[Data extracts]
.....

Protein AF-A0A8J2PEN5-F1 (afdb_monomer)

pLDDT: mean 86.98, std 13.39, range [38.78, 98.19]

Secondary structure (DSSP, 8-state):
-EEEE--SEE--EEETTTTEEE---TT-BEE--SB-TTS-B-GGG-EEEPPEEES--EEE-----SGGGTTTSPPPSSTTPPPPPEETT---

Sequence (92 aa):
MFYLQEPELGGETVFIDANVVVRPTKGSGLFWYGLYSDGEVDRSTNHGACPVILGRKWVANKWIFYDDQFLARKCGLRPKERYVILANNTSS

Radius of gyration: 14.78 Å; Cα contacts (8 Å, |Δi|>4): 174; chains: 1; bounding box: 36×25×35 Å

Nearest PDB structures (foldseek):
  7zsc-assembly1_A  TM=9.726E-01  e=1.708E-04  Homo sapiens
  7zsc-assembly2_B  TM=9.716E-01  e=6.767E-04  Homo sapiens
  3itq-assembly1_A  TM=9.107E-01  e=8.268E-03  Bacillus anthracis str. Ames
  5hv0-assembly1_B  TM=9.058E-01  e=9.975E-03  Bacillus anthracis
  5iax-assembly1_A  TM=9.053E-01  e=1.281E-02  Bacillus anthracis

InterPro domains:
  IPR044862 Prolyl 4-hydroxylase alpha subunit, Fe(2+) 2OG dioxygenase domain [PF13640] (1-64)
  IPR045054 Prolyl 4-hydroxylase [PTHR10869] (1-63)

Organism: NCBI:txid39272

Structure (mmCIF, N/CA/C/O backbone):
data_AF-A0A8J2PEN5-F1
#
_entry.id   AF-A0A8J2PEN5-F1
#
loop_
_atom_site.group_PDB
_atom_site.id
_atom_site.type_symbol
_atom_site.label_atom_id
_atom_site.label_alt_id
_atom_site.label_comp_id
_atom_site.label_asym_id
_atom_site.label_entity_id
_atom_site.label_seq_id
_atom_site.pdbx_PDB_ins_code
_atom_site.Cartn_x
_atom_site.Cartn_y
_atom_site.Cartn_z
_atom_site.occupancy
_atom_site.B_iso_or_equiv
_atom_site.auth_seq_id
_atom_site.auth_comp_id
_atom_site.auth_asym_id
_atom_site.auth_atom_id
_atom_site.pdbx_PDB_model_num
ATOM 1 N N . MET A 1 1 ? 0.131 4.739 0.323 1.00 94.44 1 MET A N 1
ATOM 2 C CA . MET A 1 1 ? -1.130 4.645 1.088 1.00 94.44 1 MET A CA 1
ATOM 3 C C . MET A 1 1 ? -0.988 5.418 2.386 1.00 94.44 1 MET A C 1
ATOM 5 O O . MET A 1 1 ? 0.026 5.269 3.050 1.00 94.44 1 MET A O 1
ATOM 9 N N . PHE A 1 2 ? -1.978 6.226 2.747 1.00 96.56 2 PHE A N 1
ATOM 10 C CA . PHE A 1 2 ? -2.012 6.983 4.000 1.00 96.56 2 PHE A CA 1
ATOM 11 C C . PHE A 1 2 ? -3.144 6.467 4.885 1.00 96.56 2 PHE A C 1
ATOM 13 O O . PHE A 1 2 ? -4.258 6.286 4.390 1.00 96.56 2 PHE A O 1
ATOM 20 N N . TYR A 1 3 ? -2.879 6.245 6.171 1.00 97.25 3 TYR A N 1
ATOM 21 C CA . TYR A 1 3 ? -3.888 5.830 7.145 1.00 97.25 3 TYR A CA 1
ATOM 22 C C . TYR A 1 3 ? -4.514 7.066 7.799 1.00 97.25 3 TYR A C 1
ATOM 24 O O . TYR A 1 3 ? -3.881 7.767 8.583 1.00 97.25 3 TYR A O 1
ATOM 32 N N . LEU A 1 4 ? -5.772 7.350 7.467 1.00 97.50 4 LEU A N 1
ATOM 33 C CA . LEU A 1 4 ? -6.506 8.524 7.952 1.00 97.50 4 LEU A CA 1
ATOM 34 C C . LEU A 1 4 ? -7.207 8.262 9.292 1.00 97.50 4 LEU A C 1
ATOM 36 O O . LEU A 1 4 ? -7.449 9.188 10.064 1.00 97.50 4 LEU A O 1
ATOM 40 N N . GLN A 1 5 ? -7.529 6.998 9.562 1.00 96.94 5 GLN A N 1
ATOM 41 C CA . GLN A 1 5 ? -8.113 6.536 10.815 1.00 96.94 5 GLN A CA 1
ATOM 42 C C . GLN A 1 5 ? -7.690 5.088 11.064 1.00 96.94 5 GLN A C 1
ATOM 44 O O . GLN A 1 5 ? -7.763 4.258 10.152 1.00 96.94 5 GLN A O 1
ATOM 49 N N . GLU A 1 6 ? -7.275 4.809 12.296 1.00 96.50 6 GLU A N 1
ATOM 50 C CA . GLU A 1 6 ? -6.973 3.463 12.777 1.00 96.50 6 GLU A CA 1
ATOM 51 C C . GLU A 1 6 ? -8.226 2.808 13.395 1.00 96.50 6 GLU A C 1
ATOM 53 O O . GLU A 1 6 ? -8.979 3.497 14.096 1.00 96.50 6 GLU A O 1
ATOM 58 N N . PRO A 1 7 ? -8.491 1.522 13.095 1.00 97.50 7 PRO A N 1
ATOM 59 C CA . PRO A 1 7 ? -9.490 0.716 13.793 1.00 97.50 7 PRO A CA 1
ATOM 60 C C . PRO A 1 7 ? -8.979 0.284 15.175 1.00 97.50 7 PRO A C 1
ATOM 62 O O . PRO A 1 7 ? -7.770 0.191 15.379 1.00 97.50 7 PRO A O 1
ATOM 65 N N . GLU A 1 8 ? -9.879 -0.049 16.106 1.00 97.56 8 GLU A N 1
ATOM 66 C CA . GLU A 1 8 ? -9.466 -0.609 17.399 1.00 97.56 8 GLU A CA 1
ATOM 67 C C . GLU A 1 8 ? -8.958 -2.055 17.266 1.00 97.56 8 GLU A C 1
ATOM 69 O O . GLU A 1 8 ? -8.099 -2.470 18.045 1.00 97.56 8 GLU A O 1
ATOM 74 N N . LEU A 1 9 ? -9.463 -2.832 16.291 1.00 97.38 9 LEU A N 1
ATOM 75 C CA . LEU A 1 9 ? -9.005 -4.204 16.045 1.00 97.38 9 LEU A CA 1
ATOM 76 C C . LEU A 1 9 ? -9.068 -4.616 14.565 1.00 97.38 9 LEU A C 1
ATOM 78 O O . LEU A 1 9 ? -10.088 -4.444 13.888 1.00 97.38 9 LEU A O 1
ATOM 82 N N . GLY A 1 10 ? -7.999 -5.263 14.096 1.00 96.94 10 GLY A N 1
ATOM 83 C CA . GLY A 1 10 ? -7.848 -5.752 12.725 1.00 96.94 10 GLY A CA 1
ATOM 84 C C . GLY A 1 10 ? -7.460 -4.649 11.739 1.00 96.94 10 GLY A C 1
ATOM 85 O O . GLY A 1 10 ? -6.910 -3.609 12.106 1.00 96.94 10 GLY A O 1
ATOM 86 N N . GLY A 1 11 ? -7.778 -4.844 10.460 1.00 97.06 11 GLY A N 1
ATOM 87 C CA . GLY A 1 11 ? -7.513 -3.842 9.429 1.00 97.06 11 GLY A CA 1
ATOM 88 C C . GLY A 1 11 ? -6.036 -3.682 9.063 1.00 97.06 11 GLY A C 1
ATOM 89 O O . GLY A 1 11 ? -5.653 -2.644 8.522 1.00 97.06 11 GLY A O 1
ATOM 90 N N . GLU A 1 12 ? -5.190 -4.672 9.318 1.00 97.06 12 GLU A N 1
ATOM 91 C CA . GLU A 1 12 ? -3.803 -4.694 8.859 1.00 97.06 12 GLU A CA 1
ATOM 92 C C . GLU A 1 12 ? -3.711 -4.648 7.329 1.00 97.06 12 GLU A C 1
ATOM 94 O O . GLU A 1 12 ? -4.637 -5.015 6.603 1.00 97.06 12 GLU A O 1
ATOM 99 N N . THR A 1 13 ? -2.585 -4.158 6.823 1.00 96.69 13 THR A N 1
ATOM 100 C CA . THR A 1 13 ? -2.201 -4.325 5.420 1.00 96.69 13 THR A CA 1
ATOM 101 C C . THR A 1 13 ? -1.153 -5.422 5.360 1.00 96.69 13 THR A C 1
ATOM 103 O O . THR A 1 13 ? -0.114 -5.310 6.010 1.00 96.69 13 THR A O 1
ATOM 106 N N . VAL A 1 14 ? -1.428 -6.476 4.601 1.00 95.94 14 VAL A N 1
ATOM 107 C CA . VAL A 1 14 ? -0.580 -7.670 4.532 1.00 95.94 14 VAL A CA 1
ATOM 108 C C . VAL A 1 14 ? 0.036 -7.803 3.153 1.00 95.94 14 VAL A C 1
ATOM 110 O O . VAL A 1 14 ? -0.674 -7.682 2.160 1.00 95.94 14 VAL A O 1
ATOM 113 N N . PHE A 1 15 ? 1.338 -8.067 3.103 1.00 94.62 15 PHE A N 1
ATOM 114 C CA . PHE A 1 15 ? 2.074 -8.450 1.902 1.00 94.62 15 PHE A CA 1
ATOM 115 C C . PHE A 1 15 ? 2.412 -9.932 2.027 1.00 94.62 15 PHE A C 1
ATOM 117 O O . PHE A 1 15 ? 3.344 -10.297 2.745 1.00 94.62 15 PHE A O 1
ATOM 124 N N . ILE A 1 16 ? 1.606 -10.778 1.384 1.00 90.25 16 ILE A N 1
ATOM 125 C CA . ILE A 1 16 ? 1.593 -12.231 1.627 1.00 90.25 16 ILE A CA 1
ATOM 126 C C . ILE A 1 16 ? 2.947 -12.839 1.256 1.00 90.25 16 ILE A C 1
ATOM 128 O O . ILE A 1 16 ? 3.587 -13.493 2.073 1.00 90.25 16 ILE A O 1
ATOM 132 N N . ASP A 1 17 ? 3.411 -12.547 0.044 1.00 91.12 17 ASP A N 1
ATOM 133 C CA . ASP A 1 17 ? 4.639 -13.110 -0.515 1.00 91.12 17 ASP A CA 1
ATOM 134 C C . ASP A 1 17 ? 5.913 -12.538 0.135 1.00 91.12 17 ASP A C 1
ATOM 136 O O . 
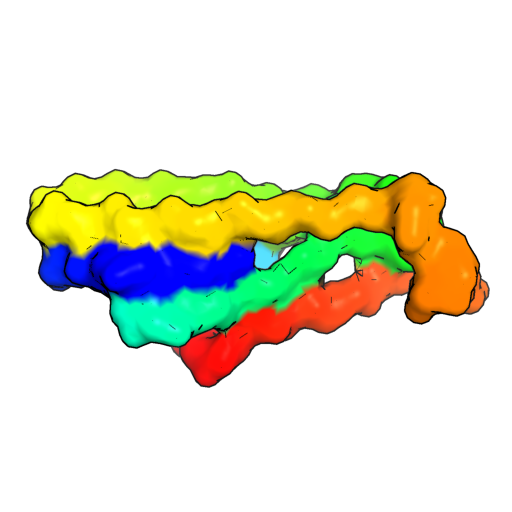ASP A 1 17 ? 6.9
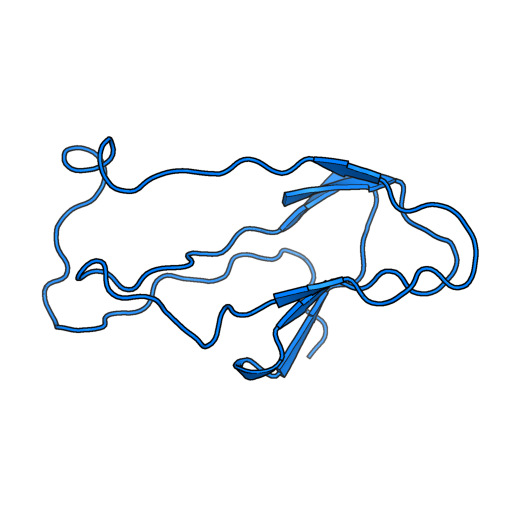64 -13.177 0.120 1.00 91.12 17 ASP A O 1
ATOM 140 N N . ALA A 1 18 ? 5.834 -11.338 0.720 1.00 89.38 18 ALA A N 1
ATOM 141 C CA . ALA A 1 18 ? 6.936 -10.729 1.465 1.00 89.38 18 ALA A CA 1
ATOM 142 C C . A
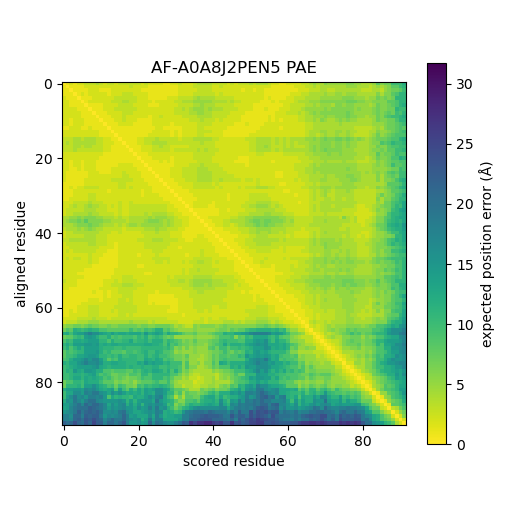LA A 1 18 ? 6.920 -11.067 2.966 1.00 89.38 18 ALA A C 1
ATOM 144 O O . ALA A 1 18 ? 7.861 -10.702 3.667 1.00 89.38 18 ALA A O 1
ATOM 145 N N . ASN A 1 19 ? 5.871 -11.736 3.458 1.00 90.06 19 ASN A N 1
ATOM 146 C CA . ASN A 1 19 ? 5.637 -12.000 4.877 1.00 90.06 19 ASN A CA 1
ATOM 147 C C . ASN A 1 19 ? 5.717 -10.729 5.752 1.00 90.06 19 ASN A C 1
ATOM 149 O O . ASN A 1 19 ? 6.316 -10.730 6.825 1.00 90.06 19 ASN A O 1
ATOM 153 N N . VAL A 1 20 ? 5.133 -9.623 5.274 1.00 90.81 20 VAL A N 1
ATOM 154 C CA . VAL A 1 20 ? 5.105 -8.339 5.995 1.00 90.81 20 VAL A CA 1
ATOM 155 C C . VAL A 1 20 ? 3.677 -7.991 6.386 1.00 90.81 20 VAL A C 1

.....

[Exercise description]
Which lines of the listing contain the string "Bacillus"? Copy each of them.

[Completed exercise]
  3itq-assembly1_A  TM=9.107E-01  e=8.268E-03  Bacillus anthracis str. Ames
  5hv0-assembly1_B  TM=9.058E-01  e=9.975E-03  Bacillus anthracis
  5iax-assembly1_A  TM=9.053E-01  e=1.281E-02  Bacillus anthracis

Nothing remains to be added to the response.